Problem description: Please write out only the lines from the line with "ATOM 140 O O" to the line with "ATOM 149 N N", inclusive, exactly as they stand below, without the pictures.

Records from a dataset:
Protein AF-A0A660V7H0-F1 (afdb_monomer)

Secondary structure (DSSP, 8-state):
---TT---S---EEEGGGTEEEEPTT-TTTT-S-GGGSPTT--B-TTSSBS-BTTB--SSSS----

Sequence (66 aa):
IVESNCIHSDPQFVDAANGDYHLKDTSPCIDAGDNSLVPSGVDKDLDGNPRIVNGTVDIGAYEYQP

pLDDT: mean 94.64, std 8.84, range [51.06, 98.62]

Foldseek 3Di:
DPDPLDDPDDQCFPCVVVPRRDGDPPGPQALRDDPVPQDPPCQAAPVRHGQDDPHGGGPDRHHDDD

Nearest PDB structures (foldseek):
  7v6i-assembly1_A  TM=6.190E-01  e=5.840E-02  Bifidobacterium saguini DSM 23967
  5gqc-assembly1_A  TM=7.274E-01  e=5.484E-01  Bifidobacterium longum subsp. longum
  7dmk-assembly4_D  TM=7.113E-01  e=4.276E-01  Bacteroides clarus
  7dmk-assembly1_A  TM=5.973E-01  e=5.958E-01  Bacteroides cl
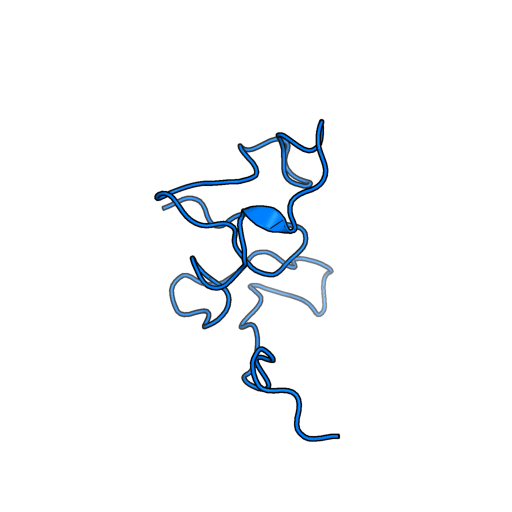arus

Mean predicted aligned error: 3.19 Å

Structure (mmCIF, N/CA/C/O backbone):
data_AF-A0A660V7H0-F1
#
_entry.id   AF-A0A660V7H0-F1
#
loop_
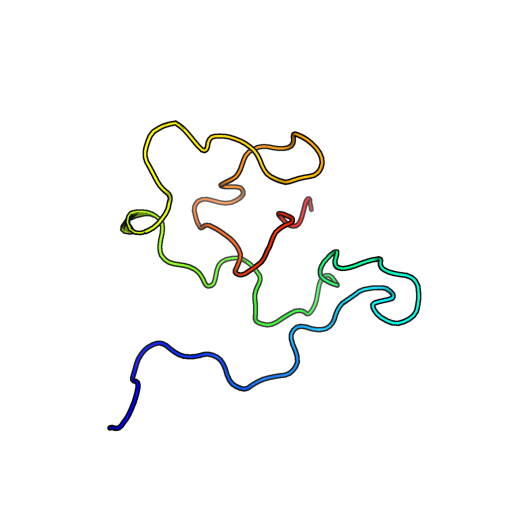
_atom_site.group_PDB
_atom_site.id
_atom_site.type_symbol
_atom_site.label_atom_id
_atom_site.label_alt_id
_atom_site.label_comp_id
_atom_site.label_asym_id
_atom_site.label_entity_id
_atom_site.label_seq_id
_atom_site.pdbx_PDB_ins_code
_atom_site.Cartn_x
_atom_site.Cartn_y
_atom_site.Cartn_z
_atom_site.occupancy
_atom_site.B_iso_or_equiv
_atom_site.auth_seq_id
_atom_site.auth_comp_id
_atom_site.auth_asym_id
_atom_site.auth_atom_id
_atom_site.pdbx_PDB_model_num
ATOM 1 N N . ILE A 1 1 ? 9.163 -22.914 8.205 1.00 51.06 1 ILE A N 1
ATOM 2 C CA . ILE A 1 1 ? 7.855 -22.225 8.205 1.00 51.06 1 ILE A CA 1
ATOM 3 C C . ILE A 1 1 ? 7.595 -21.877 6.752 1.00 51.06 1 ILE A C 1
ATOM 5 O O . ILE A 1 1 ? 8.493 -21.325 6.133 1.00 51.06 1 ILE A O 1
ATOM 9 N N . VAL A 1 2 ? 6.485 -22.333 6.179 1.00 53.28 2 VAL A N 1
ATOM 10 C CA . VAL A 1 2 ? 6.053 -21.902 4.842 1.00 53.28 2 VAL A CA 1
ATOM 11 C C . VAL A 1 2 ? 4.955 -20.887 5.115 1.00 53.28 2 VAL A C 1
ATOM 13 O O . VAL A 1 2 ? 3.937 -21.249 5.699 1.00 53.28 2 VAL A O 1
ATOM 16 N N . GLU A 1 3 ? 5.210 -19.617 4.832 1.00 75.81 3 GLU A N 1
ATOM 17 C CA . GLU A 1 3 ? 4.278 -18.529 5.126 1.00 75.81 3 GLU A CA 1
ATOM 18 C C . GLU A 1 3 ? 3.312 -18.413 3.943 1.00 75.81 3 GLU A C 1
ATOM 20 O O . GLU A 1 3 ? 3.708 -18.051 2.841 1.00 75.81 3 GLU A O 1
ATOM 25 N N . SER A 1 4 ? 2.057 -18.829 4.128 1.00 76.75 4 SER A N 1
ATOM 26 C CA . SER A 1 4 ? 1.097 -18.984 3.021 1.00 76.75 4 SER A CA 1
ATOM 27 C C . SER A 1 4 ? 0.422 -17.682 2.569 1.00 76.75 4 SER A C 1
ATOM 29 O O . SER A 1 4 ? -0.246 -17.700 1.544 1.00 76.75 4 SER A O 1
ATOM 31 N N . ASN A 1 5 ? 0.614 -16.576 3.298 1.00 82.56 5 ASN A N 1
ATOM 32 C CA . ASN A 1 5 ? -0.030 -15.275 3.049 1.00 82.56 5 ASN A CA 1
ATOM 33 C C . ASN A 1 5 ? 0.996 -14.137 2.910 1.00 82.56 5 ASN A C 1
ATOM 35 O O . ASN A 1 5 ? 0.738 -13.002 3.304 1.00 82.56 5 ASN A O 1
ATOM 39 N N . CYS A 1 6 ? 2.186 -14.446 2.397 1.00 86.88 6 CYS A N 1
ATOM 40 C CA . CYS A 1 6 ? 3.226 -13.452 2.160 1.00 86.88 6 CYS A CA 1
ATOM 41 C C . CYS A 1 6 ? 3.349 -13.141 0.672 1.00 86.88 6 CYS A C 1
ATOM 43 O O . CYS A 1 6 ? 3.336 -14.039 -0.171 1.00
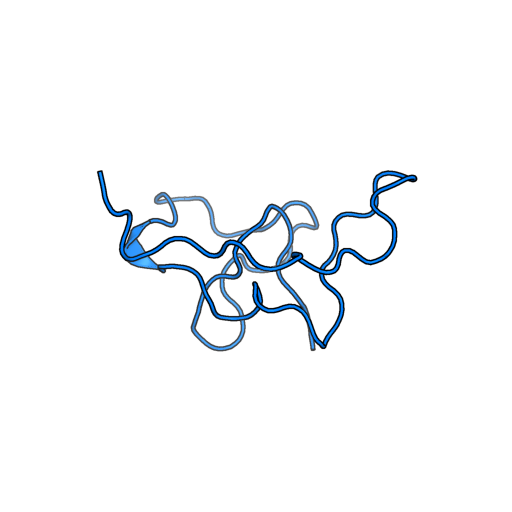 86.88 6 CYS A O 1
ATOM 45 N N . ILE A 1 7 ? 3.530 -11.860 0.360 1.00 91.00 7 ILE A N 1
ATOM 46 C CA . ILE A 1 7 ? 3.938 -11.409 -0.967 1.00 91.00 7 ILE A CA 1
ATOM 47 C C . ILE A 1 7 ? 5.453 -11.223 -0.948 1.00 91.00 7 ILE A C 1
ATOM 49 O O . ILE A 1 7 ? 5.992 -10.497 -0.117 1.00 91.00 7 ILE A O 1
ATOM 53 N N . HIS A 1 8 ? 6.141 -11.898 -1.869 1.00 92.19 8 HIS A N 1
ATOM 54 C CA . HIS A 1 8 ? 7.593 -11.779 -2.061 1.00 92.19 8 HIS A CA 1
ATOM 55 C C . HIS A 1 8 ? 7.963 -11.002 -3.335 1.00 92.19 8 HIS A C 1
ATOM 57 O O . HIS A 1 8 ? 9.143 -10.850 -3.648 1.00 92.19 8 HIS A O 1
ATOM 63 N N . SER A 1 9 ? 6.959 -10.546 -4.083 1.00 94.81 9 SER A N 1
ATOM 64 C CA . SER A 1 9 ? 7.125 -9.729 -5.285 1.00 94.81 9 SER A CA 1
ATOM 65 C C . SER A 1 9 ? 7.503 -8.291 -4.921 1.00 94.81 9 SER A C 1
ATOM 67 O O . SER A 1 9 ? 7.178 -7.824 -3.832 1.00 94.81 9 SER A O 1
ATOM 69 N N . ASP A 1 10 ? 8.166 -7.587 -5.842 1.00 96.88 10 ASP A N 1
ATOM 70 C CA . ASP A 1 10 ? 8.474 -6.158 -5.692 1.00 96.88 10 ASP A CA 1
ATOM 71 C C . ASP A 1 10 ? 7.180 -5.349 -5.445 1.00 96.88 10 ASP A C 1
ATOM 73 O O . ASP A 1 10 ? 6.267 -5.446 -6.269 1.00 96.88 10 ASP A O 1
ATOM 77 N N . PRO A 1 1
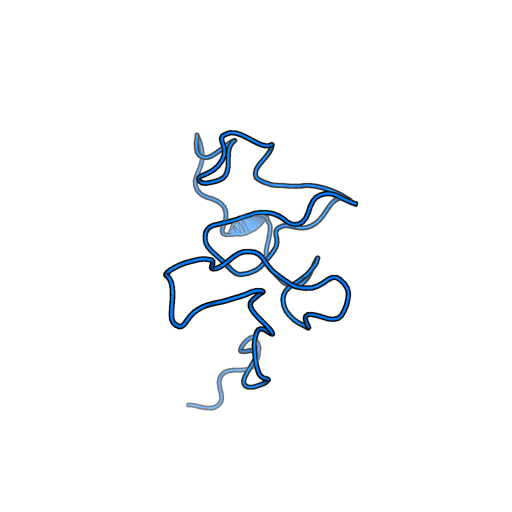1 ? 7.085 -4.553 -4.359 1.00 96.94 11 PRO A N 1
ATOM 78 C CA . PRO A 1 11 ? 5.949 -3.666 -4.102 1.00 96.94 11 PRO A CA 1
ATOM 79 C C . PRO A 1 11 ? 5.744 -2.576 -5.157 1.00 96.94 11 PRO A C 1
ATOM 81 O O . PRO A 1 11 ? 4.676 -1.974 -5.191 1.00 96.94 11 PRO A O 1
ATOM 84 N N . GLN A 1 12 ? 6.736 -2.297 -6.009 1.00 98.44 12 GLN A N 1
ATOM 85 C CA . GLN A 1 12 ? 6.663 -1.285 -7.066 1.00 98.44 12 GLN A CA 1
ATOM 86 C C . GLN A 1 12 ? 6.307 0.115 -6.545 1.00 98.44 12 GLN A C 1
ATOM 88 O O . GLN A 1 12 ? 5.358 0.748 -7.006 1.00 98.44 12 GLN A O 1
ATOM 93 N N . PHE A 1 13 ? 7.102 0.627 -5.605 1.00 98.44 13 PHE A N 1
ATOM 94 C CA . PHE A 1 13 ? 6.969 2.013 -5.157 1.00 98.44 13 PHE A CA 1
ATOM 95 C C . PHE A 1 13 ? 7.251 3.021 -6.287 1.00 98.44 13 PHE A C 1
ATOM 97 O O . PHE A 1 13 ? 8.004 2.728 -7.231 1.00 98.44 13 PHE A O 1
ATOM 104 N N . VAL A 1 14 ? 6.661 4.215 -6.184 1.00 98.44 14 VAL A N 1
ATOM 105 C CA . VAL A 1 14 ? 6.868 5.332 -7.118 1.00 98.44 14 VAL A CA 1
ATOM 106 C C . VAL A 1 14 ? 8.333 5.770 -7.113 1.00 98.44 14 VAL A C 1
ATOM 108 O O . VAL A 1 14 ? 8.977 5.697 -8.164 1.00 98.44 14 VAL A O 1
ATOM 111 N N . ASP A 1 15 ? 8.878 6.136 -5.947 1.00 98.25 15 ASP A N 1
ATOM 112 C CA . ASP A 1 15 ? 10.273 6.565 -5.787 1.00 98.25 15 ASP A CA 1
ATOM 113 C C . ASP A 1 15 ? 10.795 6.337 -4.353 1.00 98.25 15 ASP A C 1
ATOM 115 O O . ASP A 1 15 ? 11.048 7.259 -3.570 1.00 98.25 15 ASP A O 1
ATOM 119 N N . ALA A 1 16 ? 11.003 5.064 -4.009 1.00 97.62 16 ALA A N 1
ATOM 120 C CA . ALA A 1 16 ? 11.490 4.672 -2.686 1.00 97.62 16 ALA A CA 1
ATOM 121 C C . ALA A 1 16 ? 12.870 5.261 -2.336 1.00 97.62 16 ALA A C 1
ATOM 123 O O . ALA A 1 16 ? 13.168 5.459 -1.159 1.00 97.62 16 ALA A O 1
ATOM 124 N N . ALA A 1 17 ? 13.713 5.565 -3.332 1.00 97.94 17 ALA A N 1
ATOM 125 C CA . ALA A 1 17 ? 15.032 6.156 -3.098 1.00 97.94 17 ALA A CA 1
ATOM 126 C C . ALA A 1 17 ? 14.938 7.578 -2.523 1.00 97.94 17 ALA A C 1
ATOM 128 O O . ALA A 1 17 ? 15.836 8.000 -1.793 1.00 97.94 17 ALA A O 1
ATOM 129 N N . ASN A 1 18 ? 13.841 8.284 -2.812 1.00 98.19 18 ASN A N 1
ATOM 130 C CA . ASN A 1 18 ? 13.551 9.620 -2.298 1.00 98.19 18 ASN A CA 1
ATOM 131 C C . ASN A 1 18 ? 12.446 9.630 -1.224 1.00 98.19 18 ASN A C 1
ATOM 133 O O . ASN A 1 18 ? 12.014 10.699 -0.797 1.00 98.19 18 ASN A O 1
ATOM 137 N N . GLY A 1 19 ? 12.031 8.455 -0.739 1.00 97.56 19 GLY A N 1
ATOM 138 C CA . GLY A 1 19 ? 11.045 8.313 0.335 1.00 97.56 19 GLY A CA 1
ATOM 139 C C . GLY A 1 19 ? 9.584 8.346 -0.117 1.00 97.56 19 GLY A C 1
ATOM 140 O O . GLY A 1 19 ? 8.700 8.397 0.736 1.00 97.56 19 GLY A O 1
ATOM 141 N N . ASP A 1 20 ? 9.325 8.288 -1.424 1.00 98.38 20 ASP A N 1
ATOM 142 C CA . ASP A 1 20 ? 7.979 8.126 -1.965 1.00 98.38 20 ASP A CA 1
ATOM 143 C 
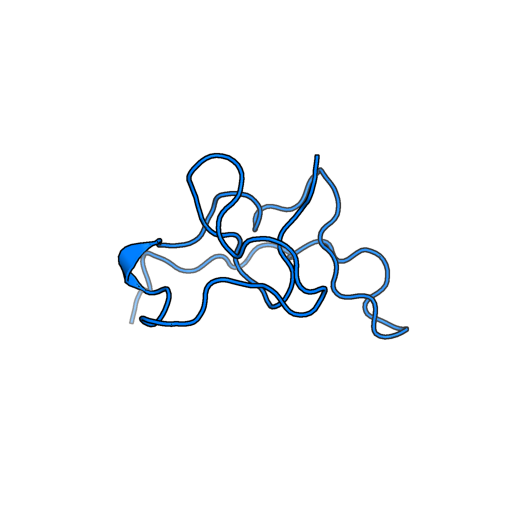C . ASP A 1 20 ? 7.626 6.634 -2.048 1.00 98.38 20 ASP A C 1
ATOM 145 O O . ASP A 1 20 ? 7.992 5.919 -2.989 1.00 98.38 20 ASP A O 1
ATOM 149 N N . TYR A 1 21 ? 6.932 6.165 -1.013 1.00 98.50 21 TYR A N 1
ATOM 150 C CA . TYR A 1 21 ? 6.475 4.783 -0.882 1.00 98.50 21 TYR A CA 1
ATOM 151 C C . TYR A 1 21 ? 5.023 4.587 -1.338 1.00 98.50 21 TYR A C 1
ATOM 153 
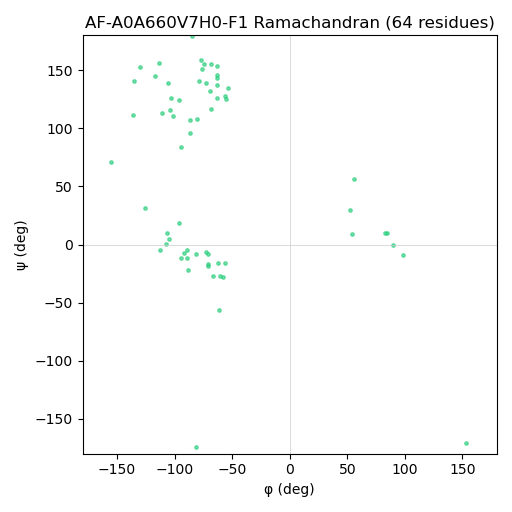O O . TYR A 1 21 ? 4.409 3.582 -0.974 1.00 98.50 21 TYR A O 1
ATOM 161 N N . HIS A 1 22 ? 4.465 5.510 -2.128 1.00 98.62 22 HIS A N 1
ATOM 162 C CA . HIS A 1 22 ? 3.208 5.252 -2.824 1.00 98.62 22 HIS A CA 1
ATOM 163 C C . HIS A 1 22 ? 3.382 4.098 -3.809 1.00 98.62 22 HIS A C 1
ATOM 165 O O . HIS A 1 22 ? 4.453 3.915 -4.398 1.00 98.62 22 HIS A O 1
ATOM 171 N N . LEU A 1 23 ? 2.328 3.308 -3.985 1.00 98.56 23 LEU A N 1
ATOM 172 C CA . LEU A 1 23 ? 2.309 2.199 -4.930 1.00 98.56 23 LEU A CA 1
ATOM 173 C C . LEU A 1 23 ? 2.091 2.724 -6.354 1.00 98.56 23 LEU A C 1
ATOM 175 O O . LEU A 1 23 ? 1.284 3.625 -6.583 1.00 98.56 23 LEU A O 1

Response area:
ATOM 140 O O . GLY A 1 19 ? 8.700 8.397 0.736 1.00 97.56 19 GLY A O 1
ATOM 141 N N . ASP A 1 20 ? 9.325 8.288 -1.424 1.00 98.38 20 ASP A N 1
ATOM 142 C CA . ASP A 1 20 ? 7.979 8.126 -1.965 1.00 98.38 20 ASP A CA 1
ATOM 143 C 
C . ASP A 1 20 ? 7.626 6.634 -2.048 1.00 98.38 20 ASP A C 1
ATOM 145 O O . ASP A 1 20 ? 7.992 5.919 -2.989 1.00 98.38 20 ASP A O 1
ATOM 149 N N . TYR A 1 21 ? 6.932 6.165 -1.013 1.00 98.50 21 TYR A N 1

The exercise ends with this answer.